Despite astounding advancements in physical pursuits, man would continue to grope about in darkness, blind to the causes of global warfare, and unable to govern human nature.
This is part two of a three-part series that examines why.
As World War I drew to a close, United States President Woodrow Wilson promoted the idea of a community of nations working together to prevent another world war. During his “Fourteen Points” speech delivered before Congress in 1918, Wilson said, “A general association of nations must be formed under specific covenants for the purpose of affording mutual guarantees of political independence and territorial integrity to great and small states alike.”
This led to the formation of the League of Nations, a collective security organization headquartered in Geneva, Switzerland. Its purpose was to use diplomacy to settle disputes between countries, and thus prevent war from erupting.

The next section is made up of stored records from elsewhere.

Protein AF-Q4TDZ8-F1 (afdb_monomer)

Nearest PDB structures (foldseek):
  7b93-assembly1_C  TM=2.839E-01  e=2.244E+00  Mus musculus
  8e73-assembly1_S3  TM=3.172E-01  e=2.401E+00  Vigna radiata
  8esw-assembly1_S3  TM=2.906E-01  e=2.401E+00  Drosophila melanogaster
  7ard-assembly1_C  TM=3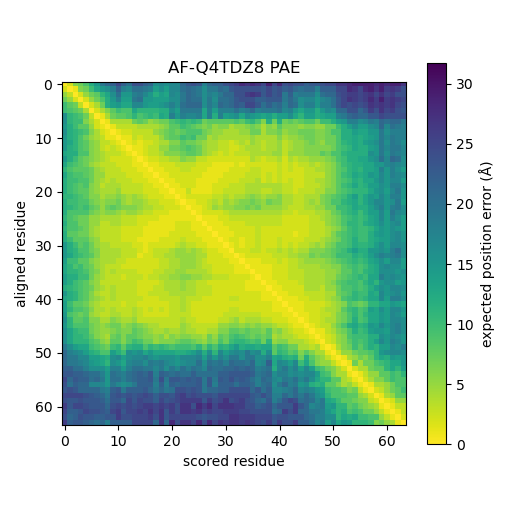.097E-01  e=2.401E+00  Polytomella sp. Pringsheim 198.80
  7zd6-assembly1_5  TM=2.834E-01  e=5.379E+00  Ovis aries

Organism: Tetraodon nigroviridis (NCBI:txid99883)

Mean predicted aligned error: 9.86 Å

InterPro domains:
  IPR013783 Immunoglobulin-like fold [G3DSA:2.60.40.10] (1-63)
  IPR036179 Immunoglobulin-like domain superfamily [SSF48726] (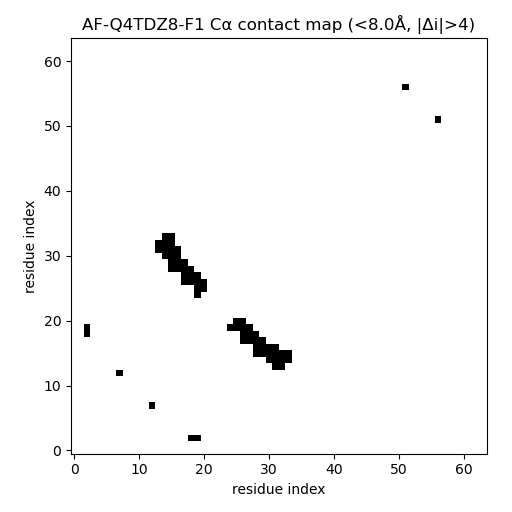5-47)
  IPR050199 Immunoglobulin Heavy Variable [PTHR23266] (5-55)

Sequence (64 aa):
EKKRSGAYKASLQNKFSISLDSSSNTVTLNGVNVQPEDTAVYYCARETQQHKPSAELNKNPSEF

Solvent-accessible surface area (backbone atoms only — not comparable to full-atom values): 4633 Å² total; per-residue (Å²): 134,87,81,78,77,66,90,65,63,73,86,43,62,75,25,43,48,78,51,74,43,78,91,75,72,43,73,48,80,44,77,75,58,74,51,82,89,69,71,72,90,84,80,92,71,96,65,90,83,78,85,69,54,77,82,56,73,75,50,62,79,87,81,110

Structure (mmCIF, N/CA/C/O backbone):
data_AF-Q4TDZ8-F1
#
_entry.id   AF-Q4TDZ8-F1
#
loop_
_atom_site.group_PDB
_atom_site.id
_atom_site.type_symbol
_atom_site.label_atom_id
_atom_site.label_alt_id
_atom_site.label_comp_id
_atom_site.label_asym_id
_atom_site.label_entity_id
_atom_site.label_seq_id
_atom_site.pdbx_PDB_ins_code
_atom_site.Cartn_x
_atom_site.Cartn_y
_atom_site.Cartn_z
_atom_site.occupancy
_atom_site.B_iso_or_equiv
_atom_site.auth_seq_id
_atom_site.auth_comp_id
_atom_site.auth_asym_id
_atom_site.auth_atom_id
_atom_site.pdbx_PDB_model_num
ATOM 1 N N . GLU A 1 1 ? 16.082 10.258 2.816 1.00 42.44 1 GLU A N 1
ATOM 2 C CA . GLU A 1 1 ? 14.847 9.627 2.295 1.00 42.44 1 GLU A CA 1
ATOM 3 C C . GLU A 1 1 ? 14.082 10.614 1.417 1.00 42.44 1 GLU A C 1
ATOM 5 O O . GLU A 1 1 ? 13.820 11.729 1.850 1.00 42.44 1 GLU A O 1
ATOM 10 N N . LYS A 1 2 ? 13.777 10.273 0.158 1.00 39.66 2 LYS A N 1
ATOM 11 C CA . LYS A 1 2 ? 13.080 11.183 -0.767 1.00 39.66 2 LYS A CA 1
ATOM 12 C C . LYS A 1 2 ? 11.575 10.911 -0.704 1.00 39.66 2 LYS A C 1
ATOM 14 O O . LYS A 1 2 ? 11.062 10.088 -1.454 1.00 39.66 2 LYS A O 1
ATOM 19 N N . LYS A 1 3 ? 10.865 11.599 0.197 1.00 47.69 3 LYS A N 1
ATOM 20 C CA . LYS A 1 3 ? 9.395 11.571 0.273 1.00 47.69 3 LYS A CA 1
ATOM 21 C C . LYS A 1 3 ? 8.849 12.258 -0.982 1.00 47.69 3 LYS A C 1
ATOM 23 O O . LYS A 1 3 ? 8.776 13.482 -1.041 1.00 47.69 3 LYS A O 1
ATOM 28 N N . ARG A 1 4 ? 8.544 11.496 -2.036 1.00 55.19 4 ARG A N 1
ATOM 29 C CA . ARG A 1 4 ? 7.901 12.041 -3.238 1.00 55.19 4 ARG A CA 1
ATOM 30 C C . ARG A 1 4 ? 6.462 12.377 -2.851 1.00 55.19 4 ARG A C 1
ATOM 32 O O . ARG A 1 4 ? 5.577 11.535 -2.923 1.00 55.19 4 ARG A O 1
ATOM 39 N N . SER A 1 5 ? 6.242 13.601 -2.382 1.00 52.78 5 SER A N 1
ATOM 40 C CA . SER A 1 5 ? 4.914 14.180 -2.227 1.00 52.78 5 SER A CA 1
ATOM 41 C C . SER A 1 5 ? 4.338 14.423 -3.622 1.00 52.78 5 SER A C 1
ATOM 43 O O . SER A 1 5 ? 4.289 15.553 -4.101 1.00 52.78 5 SER A O 1
ATOM 45 N N . GLY A 1 6 ? 3.937 13.356 -4.319 1.00 57.00 6 GLY A N 1
ATOM 46 C CA . GLY A 1 6 ? 2.863 13.513 -5.292 1.00 57.00 6 GLY A CA 1
ATOM 47 C C . GLY A 1 6 ? 1.705 14.137 -4.522 1.00 57.00 6 GLY A C 1
ATOM 48 O O . GLY A 1 6 ? 1.401 13.667 -3.428 1.00 57.00 6 GLY A O 1
ATOM 49 N N . ALA A 1 7 ? 1.159 15.255 -4.993 1.00 61.75 7 ALA A N 1
ATOM 50 C CA . ALA A 1 7 ? 0.091 15.956 -4.294 1.00 61.75 7 ALA A CA 1
ATOM 51 C C . ALA A 1 7 ? -1.159 15.060 -4.251 1.00 61.75 7 ALA A C 1
ATOM 53 O O . ALA A 1 7 ? -1.991 15.087 -5.151 1.00 61.75 7 ALA A O 1
ATOM 54 N N . TYR A 1 8 ? -1.263 14.207 -3.233 1.00 71.50 8 TYR A N 1
ATOM 55 C CA . TYR A 1 8 ? -2.478 13.460 -2.950 1.00 71.50 8 TYR A CA 1
ATOM 56 C C . TYR A 1 8 ? -3.434 14.372 -2.185 1.00 71.50 8 TYR A C 1
ATOM 58 O O . TYR A 1 8 ? -3.010 15.263 -1.440 1.00 71.50 8 TYR A O 1
ATOM 66 N N . LYS A 1 9 ? -4.737 14.190 -2.423 1.00 79.31 9 LYS A N 1
ATOM 67 C CA . LYS A 1 9 ? -5.787 15.061 -1.884 1.00 79.31 9 LYS A CA 1
ATOM 68 C C . LYS A 1 9 ? -5.586 15.302 -0.387 1.00 79.31 9 LYS A C 1
ATOM 70 O O . LYS A 1 9 ? -5.489 14.349 0.382 1.00 79.31 9 LYS A O 1
ATOM 75 N N . ALA A 1 10 ? -5.601 16.572 0.022 1.00 80.12 10 ALA A N 1
ATOM 76 C CA . ALA A 1 10 ? -5.428 16.968 1.421 1.00 80.12 10 ALA A CA 1
ATOM 77 C C . ALA A 1 10 ? -6.430 16.274 2.361 1.00 80.12 10 ALA A C 1
ATOM 79 O O . ALA A 1 10 ? -6.068 15.883 3.465 1.00 80.12 10 ALA A O 1
ATOM 80 N N . SER A 1 11 ? -7.654 16.012 1.886 1.00 81.94 11 SER A N 1
ATOM 81 C CA . SER A 1 11 ? -8.683 15.271 2.629 1.00 81.94 11 SER A CA 1
ATOM 82 C C . SER A 1 11 ? -8.266 13.851 3.039 1.00 81.94 11 SER A C 1
ATOM 84 O O . SER A 1 11 ? -8.837 13.296 3.972 1.00 81.94 11 SER A O 1
ATOM 86 N N . LEU A 1 12 ? -7.286 13.253 2.353 1.00 84.25 12 LEU A N 1
ATOM 87 C CA . LEU A 1 12 ? -6.797 11.899 2.623 1.00 84.25 12 LEU A CA 1
ATOM 88 C C . LEU A 1 12 ? -5.593 11.872 3.572 1.00 84.25 12 LEU A C 1
ATOM 90 O O . LEU A 1 12 ? -5.289 10.813 4.113 1.00 84.25 12 LEU A O 1
ATOM 94 N N . GLN A 1 13 ? -4.937 13.012 3.821 1.00 82.88 13 GLN A N 1
ATOM 95 C CA . GLN A 1 13 ? -3.728 13.084 4.657 1.00 82.88 13 GLN A CA 1
ATOM 96 C C . GLN A 1 13 ? -3.965 12.666 6.113 1.00 82.88 13 GLN A C 1
ATOM 98 O O . GLN A 1 13 ? -3.056 12.144 6.747 1.00 82.88 13 GLN A O 1
ATOM 103 N N . ASN A 1 14 ? -5.180 12.848 6.638 1.00 86.50 14 ASN A N 1
ATOM 104 C CA . ASN A 1 14 ? -5.541 12.403 7.990 1.00 86.50 14 ASN A CA 1
ATOM 105 C C . ASN A 1 14 ? -5.950 10.916 8.054 1.00 86.50 14 ASN A C 1
ATOM 107 O O . ASN A 1 14 ? -6.071 10.340 9.130 1.00 86.50 14 ASN A O 1
ATOM 111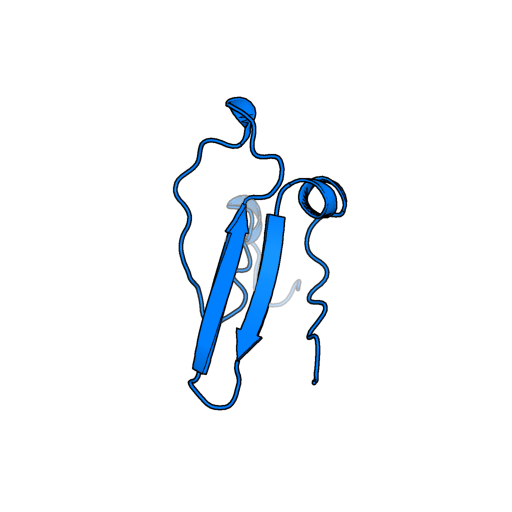 N N . LYS A 1 15 ? -6.218 10.291 6.905 1.00 90.69 15 LYS A N 1
ATOM 112 C CA . LYS A 1 15 ? -6.781 8.936 6.827 1.00 90.69 15 LYS A CA 1
ATOM 113 C C . LYS A 1 15 ? -5.724 7.906 6.454 1.00 90.69 15 LYS A C 1
ATOM 115 O O . LYS A 1 15 ? -5.738 6.806 7.001 1.00 90.69 15 LYS A O 1
ATOM 120 N N . PHE A 1 16 ? -4.795 8.275 5.573 1.00 90.81 16 PHE A N 1
ATOM 121 C CA . PHE A 1 16 ? -3.783 7.380 5.024 1.00 90.81 16 PHE A CA 1
ATOM 122 C C . PHE A 1 16 ? -2.386 8.001 5.062 1.00 90.81 16 PHE A C 1
ATOM 124 O O . PHE A 1 16 ? -2.212 9.199 4.842 1.00 90.81 16 PHE A O 1
ATOM 131 N N . SER A 1 17 ? -1.379 7.155 5.259 1.00 89.31 17 SER A N 1
ATOM 132 C CA . SER A 1 17 ? 0.035 7.480 5.077 1.00 89.31 17 SER A CA 1
ATOM 133 C C . SER A 1 17 ? 0.627 6.592 3.986 1.00 89.31 17 SER A C 1
ATOM 135 O O . SER A 1 17 ? 0.308 5.407 3.914 1.00 89.31 17 SER A O 1
ATOM 137 N N . ILE A 1 18 ? 1.483 7.157 3.133 1.00 88.38 18 ILE A N 1
ATOM 138 C CA . ILE A 1 18 ? 2.145 6.436 2.038 1.00 88.38 18 ILE A CA 1
ATOM 139 C C . ILE A 1 18 ? 3.656 6.567 2.197 1.00 88.38 18 ILE A C 1
ATOM 141 O O . ILE A 1 18 ? 4.177 7.680 2.334 1.00 88.38 18 ILE A O 1
ATOM 145 N N . SER A 1 19 ? 4.358 5.439 2.122 1.00 88.56 19 SER A N 1
ATOM 146 C CA . SER A 1 19 ? 5.816 5.378 2.047 1.00 88.56 19 SER A CA 1
ATOM 147 C C . SER A 1 19 ? 6.272 4.560 0.838 1.00 88.56 19 SER A C 1
ATOM 149 O O . SER A 1 19 ? 5.603 3.628 0.394 1.00 88.56 19 SER A O 1
ATOM 151 N N . LEU A 1 20 ? 7.417 4.956 0.281 1.00 89.06 20 LEU A N 1
ATOM 152 C CA . LEU A 1 20 ? 8.098 4.269 -0.811 1.00 89.06 20 LEU A CA 1
ATOM 153 C C . LEU A 1 20 ? 9.492 3.895 -0.321 1.00 89.06 20 LEU A C 1
ATOM 155 O O . LEU A 1 20 ? 10.295 4.782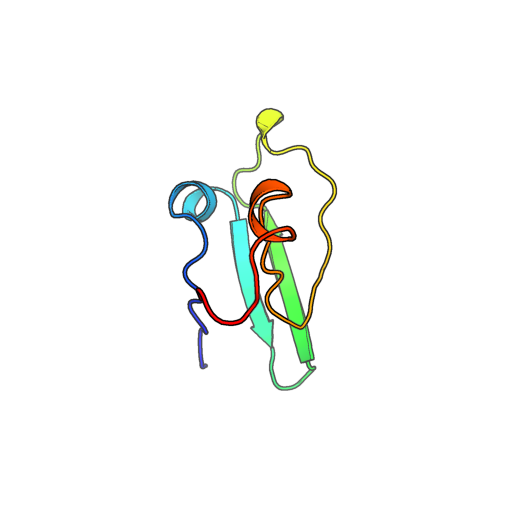 -0.023 1.00 89.06 20 LEU A O 1
ATOM 159 N N . ASP A 1 21 ? 9.776 2.601 -0.280 1.00 91.56 21 ASP A N 1
ATOM 160 C CA . ASP A 1 21 ? 11.126 2.091 -0.110 1.00 91.56 21 ASP A CA 1
ATOM 161 C C . ASP A 1 21 ? 11.742 1.837 -1.490 1.00 91.56 21 ASP A C 1
ATOM 163 O O . ASP A 1 21 ? 11.448 0.851 -2.167 1.00 91.56 21 ASP A O 1
ATOM 167 N N . SER A 1 22 ? 12.613 2.753 -1.917 1.00 88.12 22 SER A N 1
ATOM 168 C CA . SER A 1 22 ? 13.308 2.655 -3.202 1.00 88.12 22 SER A CA 1
ATOM 169 C C . SER A 1 22 ? 14.346 1.534 -3.252 1.00 88.12 22 SER A C 1
ATOM 171 O O . SER A 1 22 ? 14.766 1.173 -4.345 1.00 88.12 22 SER A O 1
ATOM 173 N N . SER A 1 23 ? 14.791 1.009 -2.105 1.00 93.81 23 SER A N 1
ATOM 174 C CA . SER A 1 23 ? 15.771 -0.083 -2.073 1.00 93.81 23 SER A CA 1
ATOM 175 C C . SER A 1 23 ? 15.139 -1.422 -2.456 1.00 93.81 23 SER A C 1
ATOM 177 O O . SER A 1 23 ? 15.753 -2.214 -3.166 1.00 93.81 23 SER A O 1
ATOM 179 N N . SER A 1 24 ? 13.882 -1.632 -2.055 1.00 93.00 24 SER A N 1
ATOM 180 C CA . SER A 1 24 ? 13.105 -2.842 -2.339 1.00 93.00 24 SER A CA 1
ATOM 181 C C . SER A 1 24 ? 12.040 -2.655 -3.425 1.00 93.00 24 SER A C 1
ATOM 183 O O . SER A 1 24 ? 11.359 -3.612 -3.782 1.00 93.00 24 SER A O 1
ATOM 185 N N . ASN A 1 25 ? 11.887 -1.441 -3.968 1.00 89.31 25 ASN A N 1
ATOM 186 C CA . ASN A 1 25 ? 10.790 -1.055 -4.867 1.00 89.31 25 ASN A CA 1
ATOM 187 C C . ASN A 1 25 ? 9.394 -1.321 -4.273 1.00 89.31 25 ASN A C 1
ATOM 189 O O . ASN A 1 25 ? 8.440 -1.595 -5.003 1.00 89.31 25 ASN A O 1
ATOM 193 N N . THR A 1 26 ? 9.270 -1.216 -2.949 1.00 90.88 26 THR A N 1
ATOM 194 C CA . THR A 1 26 ? 8.026 -1.485 -2.222 1.00 90.88 26 THR A CA 1
ATOM 195 C C . THR A 1 26 ? 7.292 -0.188 -1.915 1.00 90.88 26 THR A C 1
ATOM 197 O O . THR A 1 26 ? 7.883 0.779 -1.431 1.00 90.88 26 THR A O 1
ATOM 200 N N . VAL A 1 27 ? 5.982 -0.178 -2.157 1.00 90.75 27 VAL A N 1
ATOM 201 C CA . VAL A 1 27 ? 5.081 0.894 -1.724 1.00 90.75 27 VAL A CA 1
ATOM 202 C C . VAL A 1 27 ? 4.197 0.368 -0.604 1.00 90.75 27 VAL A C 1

League members included Britain, France, Italy, Japan, the Soviet Union and Germany, among others. Despite President Wilson’s staunch support for the League of Nations, a fervent tide of isolationism swept Congress and the American public, and the United States never joined.
America had emerged from World War I as a formidable global power. Without Washington’s leadership, the league was ultimately a paper tiger—a world authority without teeth. The international organization lacked an army to enforce economic sanctions against governments attempting to wage war.
In 1931, Japan invaded China and seized control of the Chinese province of Manchuria, renaming it Manchukuo. The league officially condemned the invasion—causing Japan to withdraw its membership.
In 1935, Italy invaded Ethiopia. Led by fascist dictator Benito Mussolini, the nation’s military—including 400,000-plus troops, tanks, fighter planes, and mustard gas—overwhelmed the African country. Though the League of Nations condemned the invasion and imposed sanctions against Italy, it provided little comfort for the easily conquered Ethiopians.
In 1938, Britain’s Prime Minister Neville Chamberlain caved in to Adolf Hitler’s demands that Germany be allowed to seize Sudetenland from Czechoslovakia if the Nazi dictator promised not to demand any more territories in Europe. Chamberlain thought this would ensure peace.
The league remained silent about the invasion deal.
Meanwhile, after years of witnessing war and destruction, a new generation sought to numb its sorrows through fast living, hard drinking, lewd dancing and risque apparel. It was the age of the flapper—the modern “liberated” woman who thumbed her nose at conventional dress and conduct. Promiscuity and social experimentation were the rule of the day.
But soon the chickens came home to roost: a flash depression in 1920 caught most Americans by surprise. It was an early warning sign that national economic disaster was just over the horizon.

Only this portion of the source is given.